Let's see... with oil systems we calculate a constant called the " K factor " which is

Degree Days per Gallon.

I need to get this into 'like terms' so the number makes sense.

1 gallon of fuel oil = 140,000 BTU

1.027 Million BTU per MCF X 20.3 MCF = 20848100 BTU

1.027 Million BTU per MCF X 18 MCF = 18486000 BTU

That's equivalent to 20848100 / 140000 = 149 gallons of fuel oil

That's equivalent to 18486000 / 140000 = 132 gallons of fuel oil

690 / 149 = 4.36

690 / 132 = 5.22

Oh... that's not good at all. IF my numbers are ciphered rightly.

A little better... still not great, but again, take my cipherin' with a grain of salt! I lernt most of my math from Jethro Clampett

In fact, that's pretty pee poor.

Remember though that these numbers are skewed by your cooking and water heating use.

Even so, what percentage of that use is cooking and HW ? probably very small...

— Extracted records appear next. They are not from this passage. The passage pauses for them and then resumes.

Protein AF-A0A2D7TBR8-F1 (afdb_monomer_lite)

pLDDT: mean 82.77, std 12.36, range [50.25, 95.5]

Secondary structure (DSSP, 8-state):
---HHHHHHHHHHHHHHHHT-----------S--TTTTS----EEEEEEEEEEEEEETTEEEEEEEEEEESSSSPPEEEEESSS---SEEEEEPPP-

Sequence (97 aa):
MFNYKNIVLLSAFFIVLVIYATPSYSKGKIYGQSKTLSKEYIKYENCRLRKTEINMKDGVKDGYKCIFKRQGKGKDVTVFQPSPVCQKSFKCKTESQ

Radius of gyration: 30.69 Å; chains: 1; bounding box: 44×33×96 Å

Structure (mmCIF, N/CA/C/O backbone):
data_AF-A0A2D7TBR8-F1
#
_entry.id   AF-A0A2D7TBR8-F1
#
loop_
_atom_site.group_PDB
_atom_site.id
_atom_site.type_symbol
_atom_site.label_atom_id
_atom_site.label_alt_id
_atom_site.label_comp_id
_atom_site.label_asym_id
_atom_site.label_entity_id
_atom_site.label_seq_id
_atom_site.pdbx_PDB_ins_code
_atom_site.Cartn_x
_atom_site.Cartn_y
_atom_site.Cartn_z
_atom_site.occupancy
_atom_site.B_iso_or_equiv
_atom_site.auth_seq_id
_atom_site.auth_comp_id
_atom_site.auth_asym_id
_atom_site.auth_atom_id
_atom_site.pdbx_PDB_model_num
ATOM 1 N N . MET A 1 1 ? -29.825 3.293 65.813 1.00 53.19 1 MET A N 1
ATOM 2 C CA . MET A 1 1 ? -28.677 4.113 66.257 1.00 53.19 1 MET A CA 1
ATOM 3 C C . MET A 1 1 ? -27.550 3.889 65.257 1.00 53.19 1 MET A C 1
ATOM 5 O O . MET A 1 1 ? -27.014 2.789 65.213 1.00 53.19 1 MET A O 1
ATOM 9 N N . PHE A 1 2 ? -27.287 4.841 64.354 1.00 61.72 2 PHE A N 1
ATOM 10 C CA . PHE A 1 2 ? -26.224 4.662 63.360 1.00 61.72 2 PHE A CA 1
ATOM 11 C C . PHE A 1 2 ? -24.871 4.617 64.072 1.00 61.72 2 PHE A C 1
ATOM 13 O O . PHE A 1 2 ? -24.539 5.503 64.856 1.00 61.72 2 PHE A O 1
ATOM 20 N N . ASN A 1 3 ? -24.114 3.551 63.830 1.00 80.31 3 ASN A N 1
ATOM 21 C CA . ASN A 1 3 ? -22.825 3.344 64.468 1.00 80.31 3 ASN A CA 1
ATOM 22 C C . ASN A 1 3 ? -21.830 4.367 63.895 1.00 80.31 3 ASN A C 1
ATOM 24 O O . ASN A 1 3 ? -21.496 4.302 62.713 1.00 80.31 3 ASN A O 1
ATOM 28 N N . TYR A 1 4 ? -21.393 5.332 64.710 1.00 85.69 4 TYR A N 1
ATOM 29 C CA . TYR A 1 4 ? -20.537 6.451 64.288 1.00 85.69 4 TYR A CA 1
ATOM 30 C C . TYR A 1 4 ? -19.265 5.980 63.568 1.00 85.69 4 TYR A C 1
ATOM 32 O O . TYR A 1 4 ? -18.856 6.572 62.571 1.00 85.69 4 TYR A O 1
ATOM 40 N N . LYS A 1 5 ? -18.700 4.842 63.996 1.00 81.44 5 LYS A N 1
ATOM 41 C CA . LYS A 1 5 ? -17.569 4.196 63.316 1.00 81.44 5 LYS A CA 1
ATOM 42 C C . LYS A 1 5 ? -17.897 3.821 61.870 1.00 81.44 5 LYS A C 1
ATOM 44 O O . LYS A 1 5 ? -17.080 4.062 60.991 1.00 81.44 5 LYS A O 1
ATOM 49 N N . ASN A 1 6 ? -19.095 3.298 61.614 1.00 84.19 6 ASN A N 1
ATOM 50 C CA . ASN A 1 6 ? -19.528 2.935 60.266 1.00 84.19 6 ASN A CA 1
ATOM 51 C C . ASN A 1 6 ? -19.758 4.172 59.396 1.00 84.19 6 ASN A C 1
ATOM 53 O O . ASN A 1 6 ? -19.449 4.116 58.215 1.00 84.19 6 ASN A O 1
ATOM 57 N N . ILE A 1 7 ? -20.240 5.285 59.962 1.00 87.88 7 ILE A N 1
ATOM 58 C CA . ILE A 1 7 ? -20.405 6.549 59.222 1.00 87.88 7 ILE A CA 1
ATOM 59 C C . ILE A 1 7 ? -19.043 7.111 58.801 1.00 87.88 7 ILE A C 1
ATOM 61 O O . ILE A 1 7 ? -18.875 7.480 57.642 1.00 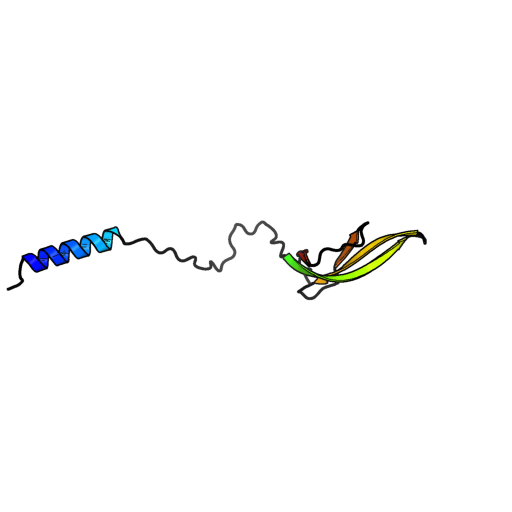87.88 7 ILE A O 1
ATOM 65 N N . VAL A 1 8 ? -18.069 7.137 59.717 1.00 89.50 8 VAL A N 1
ATOM 66 C CA . VAL A 1 8 ? -16.702 7.606 59.425 1.00 89.50 8 VAL A CA 1
ATOM 67 C C . VAL A 1 8 ? -16.017 6.715 58.385 1.00 89.50 8 VAL A C 1
ATOM 69 O O . VAL A 1 8 ? -15.304 7.201 57.513 1.00 89.50 8 VAL A O 1
ATOM 72 N N . LEU A 1 9 ? -16.257 5.406 58.440 1.00 88.69 9 LEU A N 1
ATOM 73 C CA . LEU A 1 9 ? -15.695 4.464 57.475 1.00 88.69 9 LEU A CA 1
ATOM 74 C C . LEU A 1 9 ? -16.332 4.638 56.084 1.00 88.69 9 LEU A C 1
ATOM 76 O O . LEU A 1 9 ? -15.628 4.618 55.077 1.00 88.69 9 LEU A O 1
ATOM 80 N N . LEU A 1 10 ? -17.644 4.895 56.026 1.00 89.75 10 LEU A N 1
ATOM 81 C CA . LEU A 1 10 ? -18.361 5.174 54.778 1.00 89.75 10 LEU A CA 1
ATOM 82 C C . LEU A 1 10 ? -17.924 6.499 54.142 1.00 89.75 10 LEU A C 1
ATOM 84 O O . LEU A 1 10 ? -17.748 6.568 52.926 1.00 89.75 10 LEU A O 1
ATOM 88 N N . SER A 1 11 ? -17.727 7.546 54.947 1.00 88.69 11 SER A N 1
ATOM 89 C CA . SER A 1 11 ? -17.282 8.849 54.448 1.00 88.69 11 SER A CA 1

Do you have a summer time bill handy?

For a 'fair to middlin' usage, that number should be at LEAST TWICE what you are getting...

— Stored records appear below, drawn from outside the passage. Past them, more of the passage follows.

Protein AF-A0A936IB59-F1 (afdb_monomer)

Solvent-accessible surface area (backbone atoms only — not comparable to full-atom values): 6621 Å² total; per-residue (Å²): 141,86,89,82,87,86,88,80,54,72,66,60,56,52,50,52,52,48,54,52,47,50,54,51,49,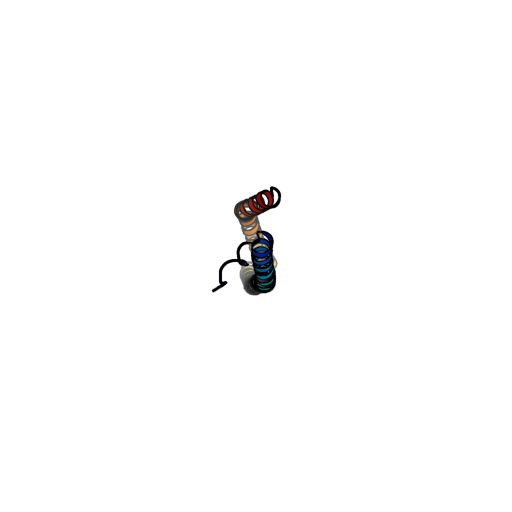54,52,51,51,52,56,46,53,53,49,50,52,51,53,49,49,53,51,51,49,52,52,51,55,50,48,52,52,50,51,52,51,50,51,54,51,50,54,51,49,51,52,50,16,48,56,44,3,60,76,70,76,38,54,67,58,12,46,51,54,52,51,51,52,52,51,53,50,47,54,56,45,51,60,54,46,52,63,66,51,49,57,63,52,52,52,53,54,58,59,67,72,73,113

Sequence (119 aa):
MNERSEADNPISIMENLFNKAESYYHLSIEVSKLKALEKSTLMVTKIISKLILMLVILLILLFLSMGLAFYLGELFGKTYYGFLIVSGIYVLIFVFFYYSLYELLLQPVSKLFSEYFNK

pLDDT: mean 72.92, std 12.13, range [43.91, 94.19]

Secondary structure (DSSP, 8-state):
---SSSS--HHHHHHHHHHHHHHHHHHHHHHHHHHHHHHHHHHHHHHHHHHHHHHHHHHHHHHHHHHHHHHHHHHTTSHHHHHHHHHHHHHHHHHHHHHHHHHHHHHHHHHHHHHHH--

Structure (mmCIF, N/CA/C/O backbone):
data_AF-A0A936IB59-F1
#
_entry.id   AF-A0A936IB59-F1
#
loop_
_atom_site.group_PDB
_atom_site.id
_atom_site.type_symbol
_atom_site.label_atom_id
_atom_site.label_alt_id
_atom_site.label_comp_id
_atom_site.label_asym_id
_atom_site.label_entity_id
_atom_site.label_seq_id
_atom_site.pdbx_PDB_ins_code
_atom_site.Cartn_x
_atom_site.Cartn_y
_atom_site.Cartn_z
_atom_site.occupancy
_atom_site.B_iso_or_equiv
_atom_site.auth_seq_id
_atom_site.auth_comp_id
_atom_site.auth_asym_id
_atom_site.auth_atom_id
_atom_site.pdbx_PDB_model_num
ATOM 1 N N . MET A 1 1 ? 55.216 12.466 -59.331 1.00 43.91 1 MET A N 1
ATOM 2 C CA . MET A 1 1 ? 53.945 13.178 -59.099 1.00 43.91 1 MET A CA 1
ATOM 3 C C . MET A 1 1 ? 52.825 12.229 -59.504 1.00 43.91 1 MET A C 1
ATOM 5 O O . MET A 1 1 ? 52.443 12.216 -60.662 1.00 43.91 1 MET A O 1
ATOM 9 N N . ASN A 1 2 ? 52.412 11.331 -58.606 1.00 46.22 2 ASN A N 1
ATOM 10 C CA . ASN A 1 2 ? 51.318 10.396 -58.873 1.00 46.22 2 ASN A CA 1
ATOM 11 C C . ASN A 1 2 ? 50.492 10.250 -57.593 1.00 46.22 2 ASN A C 1
ATOM 13 O O . ASN A 1 2 ? 50.685 9.325 -56.818 1.00 46.22 2 ASN A O 1
ATOM 17 N N . GLU A 1 3 ? 49.651 11.249 -57.335 1.00 54.81 3 GLU A N 1
ATOM 18 C CA . GLU A 1 3 ? 48.815 11.329 -56.127 1.00 54.81 3 GLU A CA 1
ATOM 19 C C . GLU A 1 3 ? 47.312 11.306 -56.446 1.00 54.81 3 GLU A C 1
ATOM 21 O O . GLU A 1 3 ? 46.500 11.770 -55.655 1.00 54.81 3 GLU A O 1
ATOM 26 N N . ARG A 1 4 ? 46.885 10.797 -57.609 1.00 52.94 4 ARG A N 1
ATOM 27 C CA . ARG A 1 4 ? 45.454 10.776 -57.962 1.00 52.94 4 ARG A CA 1
ATOM 28 C C . ARG A 1 4 ? 45.046 9.540 -58.754 1.00 52.94 4 ARG A C 1
ATOM 30 O O . ARG A 1 4 ? 44.651 9.671 -59.905 1.00 52.94 4 ARG A O 1
ATOM 37 N N . SER A 1 5 ? 45.129 8.345 -58.168 1.00 60.97 5 SER A N 1
ATOM 38 C CA . SER A 1 5 ? 44.392 7.194 -58.717 1.00 60.97 5 SER A CA 1
ATOM 39 C C . SER A 1 5 ? 44.296 6.001 -57.757 1.00 60.97 5 SER A C 1
ATOM 41 O O . SER A 1 5 ? 44.747 4.915 -58.085 1.00 60.97 5 SER A O 1
ATOM 43 N N . GLU A 1 6 ? 43.738 6.176 -56.554 1.00 56.22 6 GLU A N 1
ATOM 44 C CA . GLU A 1 6 ? 43.319 5.008 -55.745 1.00 56.22 6 GLU A CA 1
ATOM 45 C C . GLU A 1 6 ? 42.248 5.331 -54.687 1.00 56.22 6 GLU A C 1
ATOM 47 O O . GLU A 1 6 ? 42.122 4.644 -53.682 1.00 56.22 6 GLU A O 1
ATOM 52 N N . ALA A 1 7 ? 41.477 6.410 -54.867 1.00 55.69 7 ALA A N 1
ATOM 53 C CA . ALA A 1 7 ? 40.520 6.873 -53.853 1.00 55.69 7 ALA A CA 1
ATOM 54 C C . ALA A 1 7 ? 39.048 6.830 -54.296 1.00 55.69 7 ALA A C 1
ATOM 56 O O . ALA A 1 7 ? 38.188 7.254 -53.533 1.00 55.69 7 ALA A O 1
ATOM 57 N N . ASP A 1 8 ? 38.744 6.323 -55.496 1.00 56.03 8 ASP A N 1
ATOM 58 C CA . ASP A 1 8 ? 37.383 6.371 -56.054 1.00 56.03 8 ASP A CA 1
ATOM 59 C C . ASP A 1 8 ? 36.992 5.060 -56.755 1.00 56.03 8 ASP A C 1
ATOM 61 O O . ASP A 1 8 ? 36.457 5.039 -57.861 1.00 56.03 8 ASP A O 1
ATOM 65 N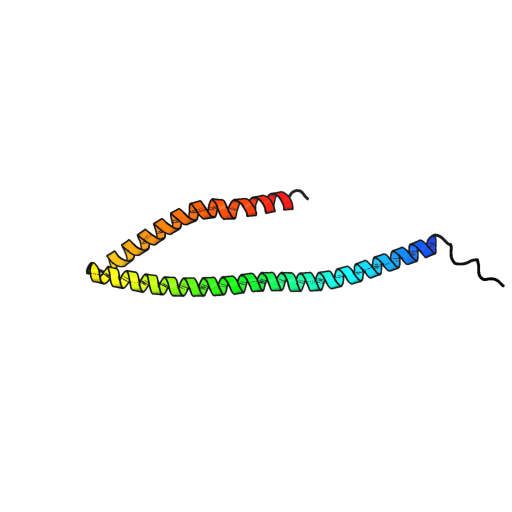 N . ASN A 1 9 ? 37.312 3.924 -56.123 1.00 64.31 9 ASN A N 1
ATOM 66 C CA . ASN A 1 9 ? 36.653 2.670 -56.470 1.00 64.31 9 ASN A CA 1
ATOM 67 C C . ASN A 1 9 ? 35.361 2.591 -55.640 1.00 64.31 9 ASN A C 1
ATOM 69 O O . ASN A 1 9 ? 35.454 2.567 -54.409 1.00 64.31 9 ASN A O 1
ATOM 73 N N . PRO A 1 10 ? 34.165 2.512 -56.253 1.00 67.31 10 PRO A N 1
ATOM 74 C CA . PRO A 1 10 ? 32.900 2.415 -55.520 1.00 67.31 10 PRO A CA 1
ATOM 75 C C . PRO A 1 10 ? 32.891 1.286 -54.475 1.00 67.31 10 PRO A C 1
ATOM 77 O O . PRO A 1 10 ? 32.195 1.389 -53.467 1.00 67.31 10 PRO A O 1
ATOM 80 N N . ILE A 1 11 ? 33.712 0.248 -54.662 1.00 71.81 11 ILE A N 1
ATOM 81 C CA . ILE A 1 11 ? 33.853 -0.877 -53.733 1.00 71.81 11 ILE A CA 1
ATOM 82 C C . ILE A 1 11 ? 34.477 -0.455 -52.388 1.00 71.81 11 ILE A C 1
ATOM 84 O O . ILE A 1 11 ? 33.975 -0.869 -51.347 1.00 71.81 11 ILE A O 1
ATOM 88 N N . SER A 1 12 ? 35.493 0.418 -52.363 1.00 76.75 12 SER A N 1
ATOM 89 C CA . SER A 1 12 ? 36.169 0.813 -51.109 1.00 76.75 12 SER A CA 1
ATOM 90 C C . SER A 1 12 ? 35.359 1.816 -50.282 1.00 76.75 12 SER A C 1
ATOM 92 O O . SER A 1 12 ? 35.451 1.850 -49.052 1.00 76.75 12 SER A O 1
ATOM 94 N N . ILE A 1 13 ? 34.524 2.625 -50.940 1.00 74.88 13 ILE A N 1
ATOM 95 C CA . ILE A 1 13 ? 33.569 3.515 -50.268 1.00 74.88 13 ILE A CA 1
ATOM 96 C C . ILE A 1 13 ? 32.455 2.679 -49.628 1.00 74.88 13 ILE A C 1
ATOM 98 O O . ILE A 1 13 ? 32.100 2.916 -48.474 1.00 74.88 13 ILE A O 1
ATOM 102 N N . MET A 1 14 ? 31.949 1.664 -50.336 1.00 74.62 14 MET A N 1
ATOM 103 C CA . MET A 1 14 ? 30.969 0.723 -4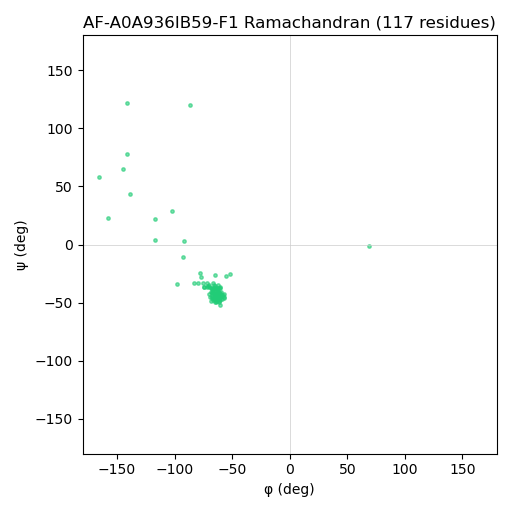9.785 1.00 74.62 14 MET A CA 1
ATOM 104 C C . MET A 1 14 ? 31.533 -0.078 -48.607 1.00 74.62 14 MET A C 1
ATOM 106 O O . MET A 1 14 ? 30.857 -0.216 -47.591 1.00 74.62 14 MET A O 1
ATOM 110 N N . GLU A 1 15 ? 32.780 -0.539 -48.692 1.00 79.19 15 GLU A N 1
ATOM 111 C C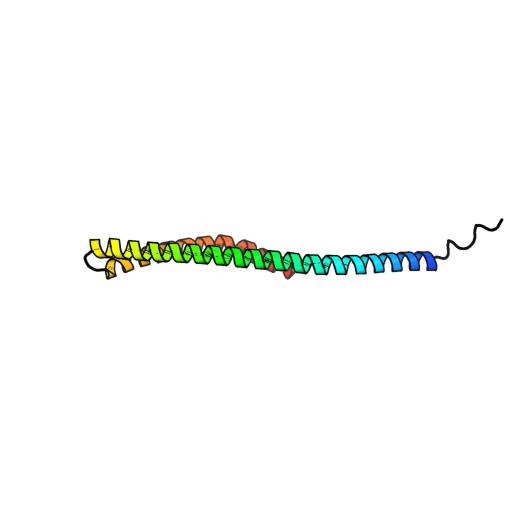A . GLU A 1 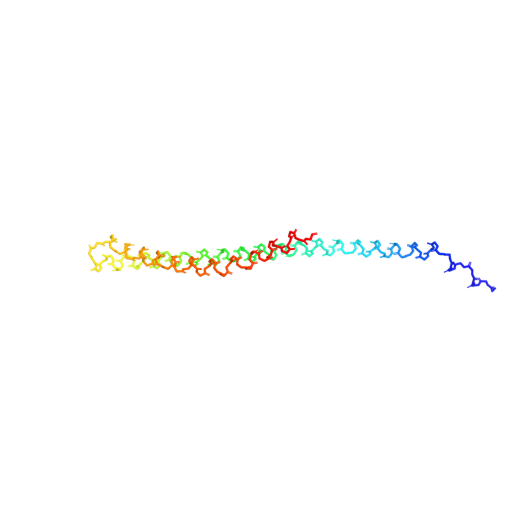15 ? 33.452 -1.281 -47.619 1.00 79.19 15 GLU A CA 1
ATOM 112 C C . GLU A 1 15 ? 33.677 -0.419 -46.367 1.00 79.19 15 GLU A C 1
ATOM 114 O O . GLU A 1 15 ? 33.397 -0.847 -45.247 1.00 79.19 15 GLU A O 1
ATOM 119 N N . ASN A 1 16 ? 34.082 0.843 -46.540 1.00 77.50 16 ASN A N 1
ATOM 120 C CA . ASN A 1 16 ? 34.218 1.783 -45.426 1.00 77.50 16 ASN A CA 1
ATOM 121 C C . ASN A 1 16 ? 32.873 2.131 -44.776 1.00 77.50 16 ASN A C 1
ATOM 123 O O . ASN A 1 16 ? 32.802 2.257 -43.554 1.00 77.50 16 ASN A O 1
ATOM 127 N N . LEU A 1 17 ? 31.797 2.275 -45.556 1.00 79.19 17 LEU A N 1
ATOM 128 C CA . LEU A 1 17 ? 30.450 2.492 -45.021 1.00 79.19 17 LEU A CA 1
ATOM 129 C C . LEU A 1 17 ? 29.928 1.256 -44.285 1.00 79.19 17 LEU A C 1
ATOM 131 O O . LEU A 1 17 ? 29.302 1.405 -43.237 1.00 79.19 17 LEU A O 1
ATOM 135 N N . PHE A 1 18 ? 30.220 0.056 -44.790 1.00 78.31 18 PHE A N 1
ATOM 136 C CA . PHE A 1 18 ? 29.847 -1.202 -44.150 1.00 78.31 18 PHE A CA 1
ATOM 137 C C . PHE A 1 18 ? 30.589 -1.400 -42.823 1.00 78.31 18 PHE A C 1
ATOM 139 O O . PHE A 1 18 ? 29.944 -1.599 -41.799 1.00 78.31 18 PHE A O 1
ATOM 146 N N . ASN A 1 19 ? 31.910 -1.198 -42.794 1.00 77.06 19 ASN A N 1
ATOM 147 C CA . ASN A 1 19 ? 32.714 -1.248 -41.566 1.00 77.06 19 ASN A CA 1
ATOM 148 C C . ASN A 1 19 ? 32.287 -0.188 -40.539 1.00 77.06 19 ASN A C 1
ATOM 150 O O . ASN A 1 19 ? 32.269 -0.423 -39.324 1.00 77.06 19 ASN A O 1
ATOM 154 N N . LYS A 1 20 ? 31.918 1.009 -41.007 1.00 73.25 20 LYS A N 1
ATOM 155 C CA . LYS A 1 20 ? 31.409 2.064 -40.129 1.00 73.25 20 LYS A CA 1
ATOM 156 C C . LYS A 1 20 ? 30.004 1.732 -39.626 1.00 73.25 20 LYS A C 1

My home was running around 8-9 degree days per gallon with my old boiler. New boiler is a bit higher than that, but not enough data yet to quote.

I do feel as though keeping that control scheme is costing you some money... it's NEVER a good idea to let a boiler 'free run' and keep itself warm 24/7 as yours does. Any advantage that the ODR is providing is being heavily offset by the fact that the boiler is staying warm all the time... firing up when not even needed. Like keeping your car idling in the driveway on the chance that you might need to go to the store in the afternoon.

So, let's get an idea of your summer usage and massage the numbers a bit and see just how bad it really is.
 

Last edited by NJT; 12-01-12 at 05:13 PM.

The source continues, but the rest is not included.